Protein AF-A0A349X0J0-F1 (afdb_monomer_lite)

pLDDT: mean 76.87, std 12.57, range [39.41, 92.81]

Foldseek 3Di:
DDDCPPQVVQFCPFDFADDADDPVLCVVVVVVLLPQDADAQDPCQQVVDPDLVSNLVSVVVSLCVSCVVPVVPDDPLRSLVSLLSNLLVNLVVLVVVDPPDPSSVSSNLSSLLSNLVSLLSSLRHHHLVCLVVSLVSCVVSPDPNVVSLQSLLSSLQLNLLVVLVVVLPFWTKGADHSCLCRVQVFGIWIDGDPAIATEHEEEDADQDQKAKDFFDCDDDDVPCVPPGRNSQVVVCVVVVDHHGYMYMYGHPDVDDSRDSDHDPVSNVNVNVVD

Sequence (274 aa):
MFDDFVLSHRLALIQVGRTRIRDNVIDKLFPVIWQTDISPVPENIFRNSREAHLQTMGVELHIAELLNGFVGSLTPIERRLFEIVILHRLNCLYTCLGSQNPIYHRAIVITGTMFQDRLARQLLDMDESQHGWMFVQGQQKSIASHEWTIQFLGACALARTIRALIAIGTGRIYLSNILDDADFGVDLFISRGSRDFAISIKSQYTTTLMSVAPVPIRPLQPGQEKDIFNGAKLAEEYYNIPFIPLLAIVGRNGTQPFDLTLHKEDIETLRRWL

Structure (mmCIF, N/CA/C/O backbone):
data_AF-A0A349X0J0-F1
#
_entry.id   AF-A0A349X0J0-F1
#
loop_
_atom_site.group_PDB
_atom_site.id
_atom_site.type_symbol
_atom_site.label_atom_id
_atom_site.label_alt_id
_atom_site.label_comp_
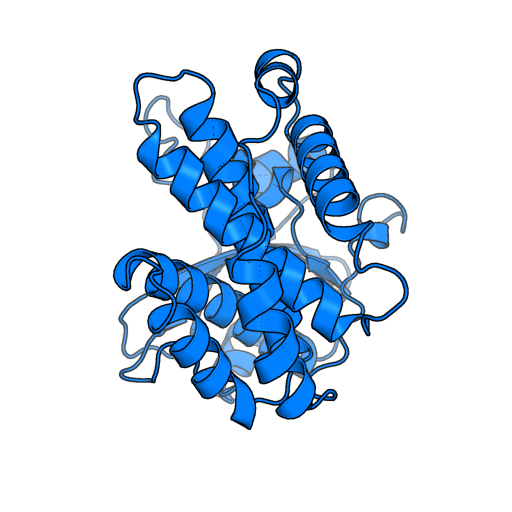id
_atom_site.label_asym_id
_atom_site.label_entity_id
_atom_site.label_seq_id
_atom_site.pdbx_PDB_ins_code
_atom_site.Cartn_x
_atom_site.Cartn_y
_atom_site.Cartn_z
_atom_site.occupancy
_atom_site.B_iso_or_equiv
_atom_site.auth_seq_id
_atom_site.auth_comp_id
_atom_site.auth_asym_id
_atom_site.auth_atom_id
_atom_site.pdbx_PDB_model_num
ATOM 1 N N . MET A 1 1 ? -26.510 -0.007 6.614 1.00 39.41 1 MET A N 1
ATOM 2 C CA . MET A 1 1 ? -26.066 -1.406 6.787 1.00 39.41 1 MET A CA 1
ATOM 3 C C . MET A 1 1 ? -25.443 -1.792 5.459 1.00 39.41 1 MET A C 1
ATOM 5 O O . MET A 1 1 ? -26.092 -1.578 4.447 1.00 39.41 1 MET A O 1
ATOM 9 N N . PHE A 1 2 ? -24.164 -2.160 5.474 1.00 48.16 2 PHE A N 1
ATOM 10 C CA . PHE A 1 2 ? -23.312 -2.381 4.303 1.00 48.16 2 PHE A CA 1
ATOM 11 C C . PHE A 1 2 ? -23.881 -3.502 3.424 1.00 48.16 2 PHE A C 1
ATOM 13 O O . PHE A 1 2 ? -24.082 -4.607 3.923 1.00 48.16 2 PHE A O 1
ATOM 20 N N . ASP A 1 3 ? -24.135 -3.229 2.145 1.00 41.94 3 ASP A N 1
ATOM 21 C CA . ASP A 1 3 ? -24.225 -4.311 1.170 1.00 41.94 3 ASP A CA 1
ATOM 22 C C . ASP A 1 3 ? -22.792 -4.745 0.862 1.00 41.94 3 ASP A C 1
ATOM 24 O O . ASP A 1 3 ? -21.971 -3.945 0.406 1.00 41.94 3 ASP A O 1
ATOM 28 N N . ASP A 1 4 ? -22.505 -6.019 1.126 1.00 49.19 4 ASP A N 1
ATOM 29 C CA . ASP A 1 4 ? -21.230 -6.727 0.949 1.00 49.19 4 ASP A CA 1
ATOM 30 C C . ASP A 1 4 ? -20.723 -6.748 -0.513 1.00 49.19 4 ASP A C 1
ATOM 32 O O . ASP A 1 4 ? -20.020 -7.667 -0.913 1.00 49.19 4 ASP A O 1
ATOM 36 N N . PHE A 1 5 ? -21.062 -5.773 -1.356 1.00 47.12 5 PHE A N 1
ATOM 37 C CA . PHE A 1 5 ? -20.748 -5.766 -2.784 1.00 47.12 5 PHE A CA 1
ATOM 38 C C . PHE A 1 5 ? -19.769 -4.656 -3.194 1.00 47.12 5 PHE A C 1
ATOM 40 O O . PHE A 1 5 ? -18.863 -4.898 -3.989 1.00 47.12 5 PHE A O 1
ATOM 47 N N . VAL A 1 6 ? -19.885 -3.449 -2.627 1.00 51.66 6 VAL A N 1
ATOM 48 C CA . VAL A 1 6 ? -19.180 -2.266 -3.167 1.00 51.66 6 VAL A CA 1
ATOM 49 C C . VAL A 1 6 ? -17.670 -2.297 -2.904 1.00 51.66 6 VAL A C 1
ATOM 51 O O . VAL A 1 6 ? -16.890 -1.981 -3.799 1.00 51.66 6 VAL A O 1
ATOM 54 N N . LEU A 1 7 ? -17.235 -2.737 -1.717 1.00 53.28 7 LEU A N 1
ATOM 55 C CA . LEU A 1 7 ? -15.806 -2.863 -1.371 1.00 53.28 7 LEU A CA 1
ATOM 56 C C . LEU A 1 7 ? -15.369 -4.311 -1.113 1.00 53.28 7 LEU A C 1
ATOM 58 O O . LEU A 1 7 ? -14.211 -4.550 -0.786 1.00 53.28 7 LEU A O 1
ATOM 62 N N . SER A 1 8 ? -16.249 -5.305 -1.247 1.00 53.34 8 SER A N 1
ATOM 63 C CA . SER A 1 8 ? -15.936 -6.690 -0.852 1.00 53.34 8 SER A CA 1
ATOM 64 C C . SER A 1 8 ? -14.839 -7.349 -1.678 1.00 53.34 8 SER A C 1
ATOM 66 O O . SER A 1 8 ? -14.052 -8.116 -1.132 1.00 53.34 8 SER A O 1
ATOM 68 N N . HIS A 1 9 ? -14.704 -6.981 -2.952 1.00 52.62 9 HIS A N 1
ATOM 69 C CA . HIS A 1 9 ? -13.569 -7.375 -3.792 1.00 52.62 9 HIS A CA 1
ATOM 70 C C . HIS A 1 9 ? -12.225 -6.791 -3.309 1.00 52.62 9 HIS A C 1
ATOM 72 O O . HIS A 1 9 ? -11.167 -7.237 -3.744 1.00 52.62 9 HIS A O 1
ATOM 78 N N . ARG A 1 10 ? -12.261 -5.805 -2.401 1.00 59.72 10 ARG A N 1
ATOM 79 C CA . ARG A 1 10 ? -11.105 -5.145 -1.770 1.00 59.72 10 ARG A CA 1
ATOM 80 C C . ARG A 1 10 ? -10.913 -5.558 -0.315 1.00 59.72 10 ARG A C 1
ATOM 82 O O . ARG A 1 10 ? -10.029 -5.019 0.354 1.00 59.72 10 ARG A O 1
ATOM 89 N N . LEU A 1 11 ? -11.741 -6.484 0.184 1.00 57.44 11 LEU A N 1
ATOM 90 C CA . LEU A 1 11 ? -11.612 -7.007 1.534 1.00 57.44 11 LEU A CA 1
ATOM 91 C C . LEU A 1 11 ? -10.211 -7.588 1.688 1.00 57.44 11 LEU A C 1
ATOM 93 O O . LEU A 1 11 ? -9.812 -8.523 0.991 1.00 57.44 11 LEU A O 1
ATOM 97 N N . ALA A 1 12 ? -9.458 -7.018 2.616 1.00 57.66 12 ALA A N 1
ATOM 98 C CA . ALA A 1 12 ? -8.116 -7.463 2.878 1.00 57.66 12 ALA A CA 1
ATOM 99 C C . ALA A 1 12 ? -8.193 -8.744 3.724 1.00 
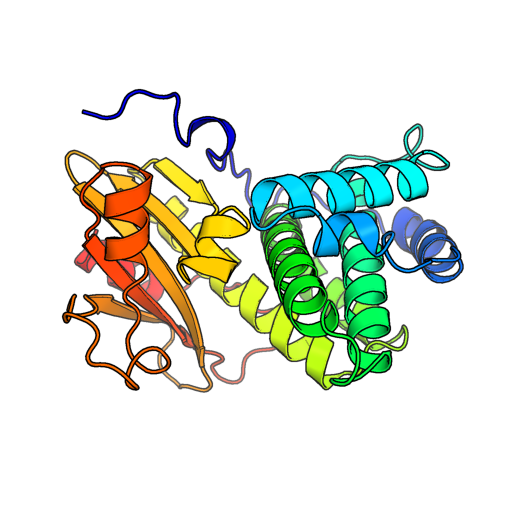57.66 12 ALA A C 1
ATOM 101 O O . ALA A 1 12 ? -8.223 -8.709 4.953 1.00 57.66 12 ALA A O 1
ATOM 102 N N . LEU A 1 13 ? -8.247 -9.900 3.057 1.00 55.56 13 LEU A N 1
ATOM 103 C CA . LEU A 1 13 ? -8.026 -11.204 3.685 1.00 55.56 13 LEU A CA 1
ATOM 104 C C . LEU A 1 13 ? -6.524 -11.370 3.940 1.00 55.56 13 LEU A C 1
ATOM 106 O O . LEU A 1 13 ? -5.823 -12.071 3.216 1.00 55.56 13 LEU A O 1
ATOM 110 N N . ILE A 1 14 ? -6.012 -10.643 4.931 1.00 56.91 14 ILE A N 1
ATOM 111 C CA . ILE A 1 14 ? -4.574 -10.551 5.184 1.00 56.91 14 ILE A CA 1
ATOM 112 C C . ILE A 1 14 ? -4.139 -11.711 6.075 1.00 56.91 14 ILE A C 1
ATOM 114 O O . ILE A 1 14 ? -4.590 -11.842 7.214 1.00 56.91 14 ILE A O 1
ATOM 118 N N . GLN A 1 15 ? -3.225 -12.535 5.565 1.00 55.09 15 GLN A N 1
ATOM 119 C CA . GLN A 1 15 ? -2.528 -13.559 6.339 1.00 55.09 15 GLN A CA 1
ATOM 120 C C . GLN A 1 15 ? -1.115 -13.066 6.661 1.00 55.09 15 GLN A C 1
ATOM 122 O O . GLN A 1 15 ? -0.188 -13.267 5.885 1.00 55.09 15 GLN A O 1
ATOM 127 N N . VAL A 1 16 ? -0.955 -12.408 7.810 1.00 58.53 16 VAL A N 1
ATOM 128 C CA . VAL A 1 16 ? 0.309 -11.749 8.178 1.00 58.53 16 VAL A CA 1
ATOM 129 C C . VAL A 1 16 ? 1.444 -12.761 8.402 1.00 58.53 16 VAL A C 1
ATOM 131 O O . VAL A 1 16 ? 1.272 -13.717 9.161 1.00 58.53 16 VAL A O 1
ATOM 134 N N . GLY A 1 17 ? 2.607 -12.505 7.792 1.00 56.09 17 GLY A N 1
ATOM 135 C CA . GLY A 1 17 ? 3.917 -13.031 8.198 1.00 56.09 17 GLY A CA 1
ATOM 136 C C . GLY A 1 17 ? 4.112 -14.540 8.052 1.00 56.09 17 GLY A C 1
ATOM 137 O O . GLY A 1 17 ? 4.721 -15.160 8.920 1.00 56.09 17 GLY A O 1
ATOM 138 N N . ARG A 1 18 ? 3.570 -15.164 7.000 1.00 61.50 18 ARG A N 1
ATOM 139 C CA . ARG A 1 18 ? 3.613 -16.634 6.847 1.00 61.50 18 ARG A CA 1
ATOM 140 C C . ARG A 1 18 ? 4.631 -17.145 5.842 1.00 61.50 18 ARG A C 1
ATOM 142 O O . ARG A 1 18 ? 4.992 -18.320 5.905 1.00 61.50 18 ARG A O 1
ATOM 149 N N . THR A 1 19 ? 5.057 -16.311 4.898 1.00 64.62 19 THR A N 1
ATOM 150 C CA . THR A 1 19 ? 5.754 -16.812 3.712 1.00 64.62 19 THR A CA 1
ATOM 151 C C . THR A 1 19 ? 7.195 -16.340 3.688 1.00 64.62 19 THR A C 1
ATOM 153 O O . THR A 1 19 ? 7.476 -15.162 3.472 1.00 64.62 19 THR A O 1
ATOM 156 N N . ARG A 1 20 ? 8.118 -17.289 3.856 1.00 60.56 20 ARG A N 1
ATOM 157 C CA . ARG A 1 20 ? 9.534 -17.058 3.587 1.00 60.56 20 ARG A CA 1
ATOM 158 C C . ARG A 1 20 ? 9.793 -17.200 2.092 1.00 60.56 20 ARG A C 1
ATOM 160 O O . ARG A 1 20 ? 9.554 -18.265 1.519 1.00 60.56 20 ARG A O 1
ATOM 167 N N . ILE A 1 21 ? 10.311 -16.150 1.467 1.00 64.31 21 ILE A N 1
ATOM 168 C CA . ILE A 1 21 ? 10.746 -16.207 0.068 1.00 64.31 21 ILE A CA 1
ATOM 169 C C . ILE A 1 21 ? 12.082 -16.936 0.040 1.00 64.31 21 ILE A C 1
ATOM 171 O O . ILE A 1 21 ? 12.974 -16.623 0.828 1.00 64.31 21 ILE A O 1
ATOM 175 N N . ARG A 1 22 ? 12.209 -17.954 -0.813 1.00 63.41 22 ARG A N 1
ATOM 176 C CA . ARG A 1 22 ? 13.434 -18.754 -0.888 1.00 63.41 22 ARG A CA 1
ATOM 177 C C . ARG A 1 22 ? 14.527 -17.954 -1.595 1.00 63.41 22 ARG A C 1
ATOM 179 O O . ARG A 1 22 ? 14.310 -17.477 -2.706 1.00 63.41 22 ARG A O 1
ATOM 186 N N . ASP A 1 23 ? 15.708 -17.879 -0.987 1.00 59.53 23 ASP A N 1
ATOM 187 C CA . ASP A 1 23 ? 16.846 -17.083 -1.478 1.00 59.53 23 ASP A CA 1
ATOM 188 C C . ASP A 1 23 ? 17.208 -17.411 -2.944 1.00 59.53 23 ASP A C 1
ATOM 190 O O . ASP A 1 23 ? 17.457 -16.529 -3.764 1.00 59.53 23 ASP A O 1
ATOM 194 N N . ASN A 1 24 ? 17.104 -18.689 -3.325 1.00 59.75 24 ASN A N 1
ATOM 195 C CA . ASN A 1 24 ? 17.416 -19.182 -4.669 1.00 59.75 24 ASN A CA 1
ATOM 196 C C . ASN A 1 24 ? 16.453 -18.721 -5.776 1.00 59.75 24 ASN A C 1
ATOM 198 O O . ASN A 1 24 ? 16.802 -18.792 -6.955 1.00 59.75 24 ASN A O 1
ATOM 202 N N . VAL A 1 25 ? 15.238 -18.313 -5.422 1.00 60.97 25 VAL A N 1
ATOM 203 C CA . VAL A 1 25 ? 14.260 -17.781 -6.367 1.00 60.97 25 VAL A CA 1
ATOM 204 C C . VAL A 1 25 ? 14.620 -16.346 -6.704 1.00 60.97 25 VAL A C 1
ATOM 206 O O . VAL A 1 25 ? 14.580 -15.948 -7.862 1.00 60.97 25 VAL A O 1
ATOM 209 N N . ILE A 1 26 ? 15.046 -15.578 -5.711 1.00 58.00 26 ILE A N 1
ATOM 210 C CA . ILE A 1 26 ? 15.377 -14.177 -5.910 1.00 58.00 26 ILE A CA 1
ATOM 211 C C . ILE A 1 26 ? 16.633 -14.042 -6.768 1.00 58.00 26 ILE A C 1
ATOM 213 O O . ILE A 1 26 ? 16.583 -13.349 -7.780 1.00 58.00 26 ILE A O 1
ATOM 217 N N . ASP A 1 27 ? 17.713 -14.750 -6.441 1.00 62.41 27 ASP A N 1
ATOM 218 C CA . ASP A 1 27 ? 18.965 -14.657 -7.204 1.00 62.41 27 ASP A CA 1
ATOM 219 C C . ASP A 1 27 ? 18.795 -15.049 -8.679 1.00 62.41 27 ASP A C 1
ATOM 221 O O . ASP A 1 27 ? 19.530 -14.577 -9.545 1.00 62.41 27 ASP A O 1
ATOM 225 N N . LYS A 1 28 ? 17.803 -15.896 -8.980 1.00 65.38 28 LYS A N 1
ATOM 226 C CA . LYS A 1 28 ? 17.475 -16.312 -10.347 1.00 65.38 28 LYS A CA 1
ATOM 227 C C . LYS A 1 28 ? 16.511 -15.363 -11.042 1.00 65.38 28 LYS A C 1
ATOM 229 O O . LYS A 1 28 ? 16.671 -15.110 -12.230 1.00 65.38 28 LYS A O 1
ATOM 234 N N . LEU A 1 29 ? 15.505 -14.865 -10.331 1.00 63.34 29 LEU A N 1
ATOM 235 C CA . LEU A 1 29 ? 14.418 -14.106 -10.933 1.00 63.34 29 LEU A CA 1
ATOM 236 C C . LEU A 1 29 ? 14.701 -12.607 -10.974 1.00 63.34 29 LEU A C 1
ATOM 238 O O . LEU A 1 29 ? 14.437 -11.986 -11.996 1.00 63.34 29 LEU A O 1
ATOM 242 N N . PHE A 1 30 ? 15.294 -12.020 -9.931 1.00 67.44 30 PHE A N 1
ATOM 243 C CA . PHE A 1 30 ? 15.583 -10.582 -9.908 1.00 67.44 30 PHE A CA 1
ATOM 244 C C . PHE A 1 30 ? 16.423 -10.115 -11.103 1.00 67.44 30 PHE A C 1
ATOM 246 O O . PHE A 1 30 ? 16.032 -9.125 -11.718 1.00 67.44 30 PHE A O 1
ATOM 253 N N . PRO A 1 31 ? 17.522 -10.792 -11.500 1.00 69.25 31 PRO A N 1
ATOM 254 C CA . PRO A 1 31 ? 18.275 -10.397 -12.690 1.00 69.25 31 PRO A CA 1
ATOM 255 C C . PRO A 1 31 ? 17.434 -10.444 -13.969 1.00 69.25 31 PRO A C 1
ATOM 257 O O . PRO A 1 31 ? 17.533 -9.539 -14.792 1.00 69.25 31 PRO A O 1
ATOM 260 N N . VAL A 1 32 ? 16.577 -11.458 -14.110 1.00 69.69 32 VAL A N 1
ATOM 261 C CA . VAL A 1 32 ? 15.717 -11.646 -15.286 1.00 69.69 32 VAL A CA 1
ATOM 262 C C . VAL A 1 32 ? 14.656 -10.546 -15.372 1.00 69.69 32 VAL A C 1
ATOM 264 O O . VAL A 1 32 ? 14.487 -9.933 -16.424 1.00 69.69 32 VAL A O 1
ATOM 267 N N . ILE A 1 33 ? 14.000 -10.215 -14.256 1.00 67.12 33 ILE A N 1
ATOM 268 C CA . ILE A 1 33 ? 13.034 -9.105 -14.181 1.00 67.12 33 ILE A CA 1
ATOM 269 C C . ILE A 1 33 ? 13.719 -7.776 -14.481 1.00 67.12 33 ILE A C 1
ATOM 271 O O . ILE A 1 33 ? 13.190 -6.928 -15.197 1.00 67.12 33 ILE A O 1
ATOM 275 N N . TRP A 1 34 ? 14.912 -7.584 -13.921 1.00 69.81 34 TRP A N 1
ATOM 276 C CA . TRP A 1 34 ? 15.646 -6.336 -14.062 1.00 69.81 34 TRP A CA 1
ATOM 277 C C . TRP A 1 34 ? 16.124 -6.103 -15.498 1.00 69.81 34 TRP A C 1
ATOM 279 O O . TRP A 1 34 ? 16.166 -4.967 -15.959 1.00 69.81 34 TRP A O 1
ATOM 289 N N . GLN A 1 35 ? 16.449 -7.180 -16.214 1.00 71.44 35 GLN A N 1
ATOM 290 C CA . GLN A 1 35 ? 16.846 -7.152 -17.622 1.00 71.44 35 GLN A CA 1
ATOM 291 C C . GLN A 1 35 ? 15.661 -7.171 -18.593 1.00 71.44 35 GLN A C 1
ATOM 293 O O . GLN A 1 35 ? 15.861 -6.922 -19.779 1.00 71.44 35 GLN A O 1
ATOM 298 N N . THR A 1 36 ? 14.444 -7.455 -18.118 1.00 74.50 36 THR A N 1
ATOM 299 C CA . THR A 1 36 ? 13.241 -7.421 -18.960 1.00 74.50 36 THR A CA 1
ATOM 300 C C . THR A 1 36 ? 13.075 -6.013 -19.522 1.00 74.50 36 THR A C 1
ATOM 302 O O . THR A 1 36 ? 13.161 -5.036 -18.776 1.00 74.50 36 THR A O 1
ATOM 305 N N . ASP A 1 37 ? 12.871 -5.883 -20.828 1.00 79.00 37 ASP A N 1
ATOM 306 C CA . ASP A 1 37 ? 12.607 -4.575 -21.415 1.00 79.00 37 ASP A CA 1
ATOM 307 C C . ASP A 1 37 ? 11.217 -4.102 -20.974 1.00 79.00 37 ASP A C 1
ATOM 309 O O . ASP A 1 37 ? 10.229 -4.821 -21.122 1.00 79.00 37 ASP A O 1
ATOM 313 N N . ILE A 1 38 ? 11.159 -2.922 -20.360 1.00 81.50 38 ILE A N 1
ATOM 314 C CA . ILE A 1 38 ? 9.912 -2.335 -19.871 1.00 81.50 38 ILE A CA 1
ATOM 315 C C . ILE A 1 38 ? 9.698 -1.065 -20.667 1.00 81.50 38 ILE A C 1
ATOM 317 O O . ILE A 1 38 ? 10.376 -0.061 -20.455 1.00 81.50 38 ILE A O 1
ATOM 321 N N . SER A 1 39 ? 8.733 -1.118 -21.575 1.00 83.00 39 SER A N 1
ATOM 322 C CA . SER A 1 39 ? 8.231 0.056 -22.267 1.00 83.00 39 SER A CA 1
ATOM 323 C C . SER A 1 39 ? 7.180 0.777 -21.411 1.00 83.00 39 SER A C 1
ATOM 325 O O . SER A 1 39 ? 6.482 0.137 -20.610 1.00 83.00 39 SER A O 1
ATOM 327 N N . PRO A 1 40 ? 7.040 2.109 -21.563 1.00 83.06 40 PRO A N 1
ATOM 328 C CA . PRO A 1 40 ? 5.916 2.841 -20.996 1.00 83.06 40 PRO A CA 1
ATOM 329 C C . PRO A 1 40 ? 4.584 2.239 -21.449 1.00 83.06 40 PRO A C 1
ATOM 331 O O . PRO A 1 40 ? 4.446 1.778 -22.584 1.00 83.06 40 PRO A O 1
ATOM 334 N N . VAL A 1 41 ? 3.590 2.292 -20.567 1.00 82.88 41 VAL A N 1
ATOM 335 C CA . VAL A 1 41 ? 2.213 1.907 -20.889 1.00 82.88 41 VAL A CA 1
ATOM 336 C C . VAL A 1 41 ? 1.713 2.834 -22.008 1.00 82.88 41 VAL A C 1
ATOM 338 O O . VAL A 1 41 ? 1.940 4.048 -21.926 1.00 82.88 41 VAL A O 1
ATOM 341 N N . PRO A 1 42 ? 1.045 2.300 -23.047 1.00 80.94 42 PRO A N 1
ATOM 342 C CA . PRO A 1 42 ? 0.559 3.087 -24.175 1.00 80.94 42 PRO A CA 1
ATOM 343 C C . PRO A 1 42 ? -0.179 4.373 -23.764 1.00 80.94 42 PRO A C 1
ATOM 345 O O . PRO A 1 42 ? -1.108 4.354 -22.957 1.00 80.94 42 PRO A O 1
ATOM 348 N N . GLU A 1 43 ? 0.210 5.513 -24.346 1.00 78.06 43 GLU A N 1
ATOM 349 C CA . GLU A 1 43 ? -0.303 6.844 -23.972 1.00 78.06 43 GLU A CA 1
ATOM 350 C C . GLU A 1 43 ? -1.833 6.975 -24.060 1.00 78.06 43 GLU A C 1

════════

◆ **WHAT NEEDS TO BE DONE**: In the listing above, locate the line containing "ATOM 188 C C" and the line containing "ATOM 227 C C". Extract those two lines and every line between them, exactly as written, and only those.

◆ **PROBLEM SOLUTION**:
ATOM 188 C C . ASP A 1 23 ? 17.208 -17.411 -2.944 1.00 59.53 23 ASP A C 1
ATOM 190 O O . ASP A 1 23 ? 17.457 -16.529 -3.764 1.00 59.53 23 ASP A O 1
ATOM 194 N N . ASN A 1 24 ? 17.104 -18.689 -3.325 1.00 59.75 24 ASN A N 1
ATOM 195 C CA . ASN A 1 24 ? 17.416 -19.182 -4.669 1.00 59.75 24 ASN A CA 1
ATOM 196 C C . ASN A 1 24 ? 16.453 -18.721 -5.776 1.00 59.75 24 ASN A C 1
ATOM 198 O O . ASN A 1 24 ? 16.802 -18.792 -6.955 1.00 59.75 24 ASN A O 1
ATOM 202 N N . VAL A 1 25 ? 15.238 -18.313 -5.422 1.00 60.97 25 VAL A N 1
ATOM 203 C CA . VAL A 1 25 ? 14.260 -17.781 -6.367 1.00 60.97 25 VAL A CA 1
ATOM 204 C C . VAL A 1 25 ? 14.620 -16.346 -6.704 1.00 60.97 25 VAL A C 1
ATOM 206 O O . VAL A 1 25 ? 14.580 -15.948 -7.862 1.00 60.97 25 VAL A O 1
ATOM 209 N N . ILE A 1 26 ? 15.046 -15.578 -5.711 1.00 58.00 26 ILE A N 1
ATOM 210 C CA . ILE A 1 26 ? 15.377 -14.177 -5.910 1.00 58.00 26 ILE A CA 1
ATOM 211 C C . ILE A 1 26 ? 16.633 -14.042 -6.768 1.00 58.00 26 ILE A C 1
ATOM 213 O O . ILE A 1 26 ? 16.583 -13.349 -7.780 1.00 58.00 26 ILE A O 1
ATOM 217 N N . ASP A 1 27 ? 17.713 -14.750 -6.441 1.00 62.41 27 ASP A N 1
ATOM 218 C CA . ASP A 1 27 ? 18.965 -14.657 -7.204 1.00 62.41 27 ASP A CA 1
ATOM 219 C C . ASP A 1 27 ? 18.795 -15.049 -8.679 1.00 62.41 27 ASP A C 1
ATOM 221 O O . ASP A 1 27 ? 19.530 -14.577 -9.545 1.00 62.41 27 ASP A O 1
ATOM 225 N N . LYS A 1 28 ? 17.803 -15.896 -8.980 1.00 65.38 28 LYS A N 1
ATOM 226 C CA . LYS A 1 28 ? 17.475 -16.312 -10.347 1.00 65.38 28 LYS A CA 1
ATOM 227 C C . LYS A 1 28 ? 16.511 -15.363 -11.042 1.00 65.38 28 LYS A C 1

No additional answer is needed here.